> [Records from a data source]:

----

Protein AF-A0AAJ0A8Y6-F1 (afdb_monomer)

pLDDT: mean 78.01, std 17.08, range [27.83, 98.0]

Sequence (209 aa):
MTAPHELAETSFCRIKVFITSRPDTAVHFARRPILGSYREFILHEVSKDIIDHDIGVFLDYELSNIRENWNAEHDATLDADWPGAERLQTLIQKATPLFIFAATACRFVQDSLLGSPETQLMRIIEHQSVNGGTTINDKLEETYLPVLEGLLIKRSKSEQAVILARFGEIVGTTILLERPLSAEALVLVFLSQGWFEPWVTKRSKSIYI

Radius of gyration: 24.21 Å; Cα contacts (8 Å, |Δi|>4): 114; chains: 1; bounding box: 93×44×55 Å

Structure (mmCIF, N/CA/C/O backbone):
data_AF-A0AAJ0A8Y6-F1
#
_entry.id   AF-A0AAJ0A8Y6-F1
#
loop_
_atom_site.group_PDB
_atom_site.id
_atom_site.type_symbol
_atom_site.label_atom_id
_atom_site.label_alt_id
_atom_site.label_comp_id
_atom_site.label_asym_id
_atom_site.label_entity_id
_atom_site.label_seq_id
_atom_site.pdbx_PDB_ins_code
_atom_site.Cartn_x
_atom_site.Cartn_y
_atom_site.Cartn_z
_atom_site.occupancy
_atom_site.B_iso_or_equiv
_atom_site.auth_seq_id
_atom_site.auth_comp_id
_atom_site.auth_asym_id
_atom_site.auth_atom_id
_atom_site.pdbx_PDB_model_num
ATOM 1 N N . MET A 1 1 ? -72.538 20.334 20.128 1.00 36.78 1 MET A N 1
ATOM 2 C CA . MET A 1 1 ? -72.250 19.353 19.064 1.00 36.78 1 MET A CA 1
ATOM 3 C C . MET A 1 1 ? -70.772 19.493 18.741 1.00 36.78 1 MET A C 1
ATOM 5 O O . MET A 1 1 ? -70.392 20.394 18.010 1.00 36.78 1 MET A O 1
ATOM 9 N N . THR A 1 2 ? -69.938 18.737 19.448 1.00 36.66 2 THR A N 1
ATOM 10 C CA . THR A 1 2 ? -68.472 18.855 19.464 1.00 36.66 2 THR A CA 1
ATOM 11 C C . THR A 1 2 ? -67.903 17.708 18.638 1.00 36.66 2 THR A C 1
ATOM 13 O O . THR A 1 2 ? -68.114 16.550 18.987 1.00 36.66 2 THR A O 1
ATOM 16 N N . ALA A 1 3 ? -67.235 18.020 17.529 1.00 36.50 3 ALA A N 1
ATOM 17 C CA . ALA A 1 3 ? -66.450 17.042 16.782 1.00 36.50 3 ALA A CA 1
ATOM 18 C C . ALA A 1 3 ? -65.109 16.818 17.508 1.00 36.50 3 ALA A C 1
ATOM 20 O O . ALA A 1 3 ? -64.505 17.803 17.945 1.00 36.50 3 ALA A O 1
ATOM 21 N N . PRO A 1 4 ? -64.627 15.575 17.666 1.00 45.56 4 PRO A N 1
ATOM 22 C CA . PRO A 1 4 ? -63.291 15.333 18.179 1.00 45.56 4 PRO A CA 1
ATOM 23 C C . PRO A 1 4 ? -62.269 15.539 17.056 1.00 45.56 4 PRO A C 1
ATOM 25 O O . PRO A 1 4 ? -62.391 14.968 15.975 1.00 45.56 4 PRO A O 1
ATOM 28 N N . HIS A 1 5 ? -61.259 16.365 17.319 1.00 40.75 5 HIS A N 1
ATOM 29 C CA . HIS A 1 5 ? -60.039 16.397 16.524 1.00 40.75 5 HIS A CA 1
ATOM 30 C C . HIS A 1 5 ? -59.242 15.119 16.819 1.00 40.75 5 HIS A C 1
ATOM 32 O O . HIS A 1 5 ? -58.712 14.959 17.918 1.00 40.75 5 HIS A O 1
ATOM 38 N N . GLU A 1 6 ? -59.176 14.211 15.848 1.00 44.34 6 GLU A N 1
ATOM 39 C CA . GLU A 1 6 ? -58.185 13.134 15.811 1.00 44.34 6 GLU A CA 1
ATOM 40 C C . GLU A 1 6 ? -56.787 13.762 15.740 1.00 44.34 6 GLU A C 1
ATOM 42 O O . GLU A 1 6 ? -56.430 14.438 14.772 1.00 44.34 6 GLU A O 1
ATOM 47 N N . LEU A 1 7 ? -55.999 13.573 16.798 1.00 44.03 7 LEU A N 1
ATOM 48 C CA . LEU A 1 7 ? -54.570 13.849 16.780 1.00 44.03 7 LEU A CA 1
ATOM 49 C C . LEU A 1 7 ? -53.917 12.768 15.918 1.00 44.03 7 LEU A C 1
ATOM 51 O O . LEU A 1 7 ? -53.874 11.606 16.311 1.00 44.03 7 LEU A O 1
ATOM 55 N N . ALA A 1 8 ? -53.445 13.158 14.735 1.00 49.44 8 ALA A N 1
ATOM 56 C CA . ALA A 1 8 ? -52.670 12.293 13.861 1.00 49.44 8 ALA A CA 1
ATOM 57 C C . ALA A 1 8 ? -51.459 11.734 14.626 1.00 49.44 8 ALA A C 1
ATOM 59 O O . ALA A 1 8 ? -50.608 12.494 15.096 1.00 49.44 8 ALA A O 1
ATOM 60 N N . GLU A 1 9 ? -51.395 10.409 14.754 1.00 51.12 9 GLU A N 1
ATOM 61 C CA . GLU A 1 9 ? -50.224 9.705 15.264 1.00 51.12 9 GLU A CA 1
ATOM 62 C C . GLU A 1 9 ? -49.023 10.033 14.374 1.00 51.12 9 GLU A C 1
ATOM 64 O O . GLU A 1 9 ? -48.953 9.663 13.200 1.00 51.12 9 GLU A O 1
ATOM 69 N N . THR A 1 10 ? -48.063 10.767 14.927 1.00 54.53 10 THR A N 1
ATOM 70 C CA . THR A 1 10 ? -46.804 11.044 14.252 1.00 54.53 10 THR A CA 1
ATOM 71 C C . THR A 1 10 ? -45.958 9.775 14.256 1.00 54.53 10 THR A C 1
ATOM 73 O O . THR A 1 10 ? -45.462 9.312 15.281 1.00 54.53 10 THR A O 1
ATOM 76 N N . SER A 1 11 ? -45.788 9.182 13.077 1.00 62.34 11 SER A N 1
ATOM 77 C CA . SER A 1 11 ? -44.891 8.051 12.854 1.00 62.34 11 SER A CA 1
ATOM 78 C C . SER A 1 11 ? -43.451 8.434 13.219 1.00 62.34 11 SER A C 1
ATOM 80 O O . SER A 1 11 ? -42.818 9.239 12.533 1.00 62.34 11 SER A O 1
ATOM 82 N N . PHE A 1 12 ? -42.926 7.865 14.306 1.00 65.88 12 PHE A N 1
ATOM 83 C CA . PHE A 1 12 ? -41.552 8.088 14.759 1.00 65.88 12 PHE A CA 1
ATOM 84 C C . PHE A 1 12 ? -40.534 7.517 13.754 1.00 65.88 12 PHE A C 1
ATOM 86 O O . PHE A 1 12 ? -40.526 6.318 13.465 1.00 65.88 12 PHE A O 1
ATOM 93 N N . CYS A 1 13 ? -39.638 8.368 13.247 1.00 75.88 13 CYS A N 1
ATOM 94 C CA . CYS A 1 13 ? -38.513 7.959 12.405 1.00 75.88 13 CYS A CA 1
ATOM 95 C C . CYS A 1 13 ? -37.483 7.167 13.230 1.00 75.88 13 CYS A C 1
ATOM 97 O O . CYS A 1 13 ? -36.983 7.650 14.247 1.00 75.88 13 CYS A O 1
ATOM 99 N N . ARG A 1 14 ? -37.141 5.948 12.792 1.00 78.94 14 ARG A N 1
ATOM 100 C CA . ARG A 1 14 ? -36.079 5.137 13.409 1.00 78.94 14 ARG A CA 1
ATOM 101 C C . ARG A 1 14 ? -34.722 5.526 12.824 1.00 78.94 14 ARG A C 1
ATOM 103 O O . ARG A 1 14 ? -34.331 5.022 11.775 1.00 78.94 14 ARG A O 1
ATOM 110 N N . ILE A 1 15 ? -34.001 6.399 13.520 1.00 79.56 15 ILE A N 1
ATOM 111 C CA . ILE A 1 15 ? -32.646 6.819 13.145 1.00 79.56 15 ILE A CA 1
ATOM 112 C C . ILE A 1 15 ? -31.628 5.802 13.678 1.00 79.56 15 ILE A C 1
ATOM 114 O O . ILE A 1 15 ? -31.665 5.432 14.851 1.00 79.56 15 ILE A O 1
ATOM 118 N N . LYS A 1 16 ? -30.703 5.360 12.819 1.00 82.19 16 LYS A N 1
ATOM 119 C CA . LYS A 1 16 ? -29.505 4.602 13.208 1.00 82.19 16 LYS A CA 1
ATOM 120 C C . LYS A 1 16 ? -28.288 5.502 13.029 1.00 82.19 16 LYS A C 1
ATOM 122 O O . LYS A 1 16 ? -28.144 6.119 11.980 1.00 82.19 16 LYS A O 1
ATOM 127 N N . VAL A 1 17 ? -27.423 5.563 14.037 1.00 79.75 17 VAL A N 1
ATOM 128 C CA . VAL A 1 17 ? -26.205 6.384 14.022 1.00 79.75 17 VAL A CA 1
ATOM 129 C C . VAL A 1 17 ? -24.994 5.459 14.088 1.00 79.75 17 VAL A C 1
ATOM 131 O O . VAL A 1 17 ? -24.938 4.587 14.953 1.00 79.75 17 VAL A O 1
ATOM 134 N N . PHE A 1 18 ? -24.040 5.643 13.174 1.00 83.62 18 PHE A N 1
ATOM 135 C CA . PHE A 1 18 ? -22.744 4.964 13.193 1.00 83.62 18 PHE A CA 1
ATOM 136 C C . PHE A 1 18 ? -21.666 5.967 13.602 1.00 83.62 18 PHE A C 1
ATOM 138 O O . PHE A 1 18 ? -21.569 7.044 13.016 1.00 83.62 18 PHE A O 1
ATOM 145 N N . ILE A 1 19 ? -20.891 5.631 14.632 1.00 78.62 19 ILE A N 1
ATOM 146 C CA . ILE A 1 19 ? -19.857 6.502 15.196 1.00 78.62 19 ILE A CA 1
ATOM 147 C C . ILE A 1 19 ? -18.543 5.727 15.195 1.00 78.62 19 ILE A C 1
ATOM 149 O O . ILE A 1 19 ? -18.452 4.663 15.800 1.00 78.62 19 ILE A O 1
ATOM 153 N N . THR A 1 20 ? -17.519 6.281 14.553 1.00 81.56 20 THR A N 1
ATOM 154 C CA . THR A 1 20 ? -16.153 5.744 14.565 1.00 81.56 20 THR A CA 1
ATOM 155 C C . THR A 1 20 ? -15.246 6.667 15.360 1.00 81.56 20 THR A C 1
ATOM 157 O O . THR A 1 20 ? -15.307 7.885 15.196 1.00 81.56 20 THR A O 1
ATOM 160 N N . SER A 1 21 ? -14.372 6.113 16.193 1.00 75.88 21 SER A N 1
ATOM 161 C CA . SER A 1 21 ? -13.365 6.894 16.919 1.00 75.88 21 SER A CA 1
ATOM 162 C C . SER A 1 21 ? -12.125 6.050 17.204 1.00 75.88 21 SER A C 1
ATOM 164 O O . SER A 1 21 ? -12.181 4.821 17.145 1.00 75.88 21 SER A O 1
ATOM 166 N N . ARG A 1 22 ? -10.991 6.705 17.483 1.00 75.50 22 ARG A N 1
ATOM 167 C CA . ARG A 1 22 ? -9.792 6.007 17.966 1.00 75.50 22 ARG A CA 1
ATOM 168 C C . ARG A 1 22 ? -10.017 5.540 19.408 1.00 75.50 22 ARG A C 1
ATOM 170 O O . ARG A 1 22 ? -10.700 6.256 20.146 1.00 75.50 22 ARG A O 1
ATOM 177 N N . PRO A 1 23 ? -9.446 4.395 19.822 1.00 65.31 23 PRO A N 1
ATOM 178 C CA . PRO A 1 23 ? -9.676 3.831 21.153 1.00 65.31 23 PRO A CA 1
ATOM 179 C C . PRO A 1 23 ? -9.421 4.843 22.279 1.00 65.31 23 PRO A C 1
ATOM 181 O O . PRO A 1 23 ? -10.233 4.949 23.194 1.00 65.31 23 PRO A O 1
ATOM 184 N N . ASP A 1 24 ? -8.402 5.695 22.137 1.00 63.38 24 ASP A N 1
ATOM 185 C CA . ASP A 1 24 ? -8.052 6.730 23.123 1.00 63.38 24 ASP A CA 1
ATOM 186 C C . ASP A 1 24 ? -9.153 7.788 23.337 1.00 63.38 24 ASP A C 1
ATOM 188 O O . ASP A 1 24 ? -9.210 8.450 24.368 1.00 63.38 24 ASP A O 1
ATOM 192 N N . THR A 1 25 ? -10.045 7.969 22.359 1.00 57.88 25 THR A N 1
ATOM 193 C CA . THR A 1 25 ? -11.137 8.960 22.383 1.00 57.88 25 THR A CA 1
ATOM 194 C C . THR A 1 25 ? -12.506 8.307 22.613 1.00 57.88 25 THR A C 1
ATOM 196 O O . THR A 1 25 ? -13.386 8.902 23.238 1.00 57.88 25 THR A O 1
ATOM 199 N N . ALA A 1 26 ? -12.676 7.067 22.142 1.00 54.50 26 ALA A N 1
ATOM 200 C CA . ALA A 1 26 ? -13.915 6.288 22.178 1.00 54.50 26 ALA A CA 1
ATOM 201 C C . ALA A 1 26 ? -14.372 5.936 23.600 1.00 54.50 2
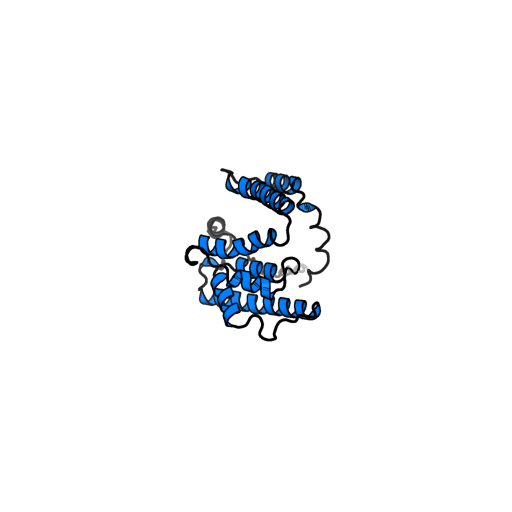6 ALA A C 1
ATOM 203 O O . ALA A 1 26 ? -15.563 6.019 23.921 1.00 54.50 26 ALA A O 1
ATOM 204 N N . VAL A 1 27 ? -13.413 5.595 24.472 1.00 53.25 27 VAL A N 1
ATOM 205 C CA . VAL A 1 27 ? -13.665 5.109 25.841 1.00 53.25 27 VAL A CA 1
ATOM 206 C C . VAL A 1 27 ? -14.447 6.130 26.681 1.00 53.25 27 VAL A C 1
ATOM 208 O O . VAL A 1 27 ? -15.189 5.756 27.593 1.00 53.25 27 VAL A O 1
ATOM 211 N N . HIS A 1 28 ? -14.360 7.421 26.346 1.00 53.62 28 HIS A N 1
ATOM 212 C CA . HIS A 1 28 ? -15.088 8.480 27.045 1.00 53.62 28 HIS A CA 1
ATOM 213 C C . HIS A 1 28 ? -16.530 8.686 26.556 1.00 53.62 28 HIS A C 1
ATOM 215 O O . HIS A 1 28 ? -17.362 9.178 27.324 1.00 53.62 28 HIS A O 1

----

> [ACTIVITY]: Copy the stretch of the records above that runs from the line with "ATOM 59 O O" through the line with "ATOM 100 C CA". Both end lines belong in the copy, and nothing else does.

> [TASK SOLUTION]:
ATOM 59 O O . ALA A 1 8 ? -50.608 12.494 15.096 1.00 49.44 8 ALA A O 1
ATOM 60 N N . GLU A 1 9 ? -51.395 10.409 14.754 1.00 51.12 9 GLU A N 1
ATOM 61 C CA . GLU A 1 9 ? -50.224 9.705 15.264 1.00 51.12 9 GLU A CA 1
ATOM 62 C C . GLU A 1 9 ? -49.023 10.033 14.374 1.00 51.12 9 GLU A C 1
ATOM 64 O O . GLU A 1 9 ? -48.953 9.663 13.200 1.00 51.12 9 GLU A O 1
ATOM 69 N N . THR A 1 10 ? -48.063 10.767 14.927 1.00 54.53 10 THR A N 1
ATOM 70 C CA . THR A 1 10 ? -46.804 11.044 14.252 1.00 54.53 10 THR A CA 1
ATOM 71 C C . THR A 1 10 ? -45.958 9.775 14.256 1.00 54.53 10 THR A C 1
ATOM 73 O O . THR A 1 10 ? -45.462 9.312 15.281 1.00 54.53 10 THR A O 1
ATOM 76 N N . SER A 1 11 ? -45.788 9.182 13.077 1.00 62.34 11 SER A N 1
ATOM 77 C CA . SER A 1 11 ? -44.891 8.051 12.854 1.00 62.34 11 SER A CA 1
ATOM 78 C C . SER A 1 11 ? -43.451 8.434 13.219 1.00 62.34 11 SER A C 1
ATOM 80 O O . SER A 1 11 ? -42.818 9.239 12.533 1.00 62.34 11 SER A O 1
ATOM 82 N N . PHE A 1 12 ? -42.926 7.865 14.306 1.00 65.88 12 PHE A N 1
ATOM 83 C CA . PHE A 1 12 ? -41.552 8.088 14.759 1.00 65.88 12 PHE A CA 1
ATOM 84 C C . PHE A 1 12 ? -40.534 7.517 13.754 1.00 65.88 12 PHE A C 1
ATOM 86 O O . PHE A 1 12 ? -40.526 6.318 13.465 1.00 65.88 12 PHE A O 1
ATOM 93 N N . CYS A 1 13 ? -39.638 8.368 13.247 1.00 75.88 13 CYS A N 1
ATOM 94 C CA . CYS A 1 13 ? -38.513 7.959 12.405 1.00 75.88 13 CYS A CA 1
ATOM 95 C C . CYS A 1 13 ? -37.483 7.167 13.230 1.00 75.88 13 CYS A C 1
ATOM 97 O O . CYS A 1 13 ? -36.983 7.650 14.247 1.00 75.88 13 CYS A O 1
ATOM 99 N N . ARG A 1 14 ? -37.141 5.948 12.792 1.00 78.94 14 ARG A N 1
ATOM 100 C CA . ARG A 1 14 ? -36.079 5.137 13.409 1.00 78.94 14 ARG A CA 1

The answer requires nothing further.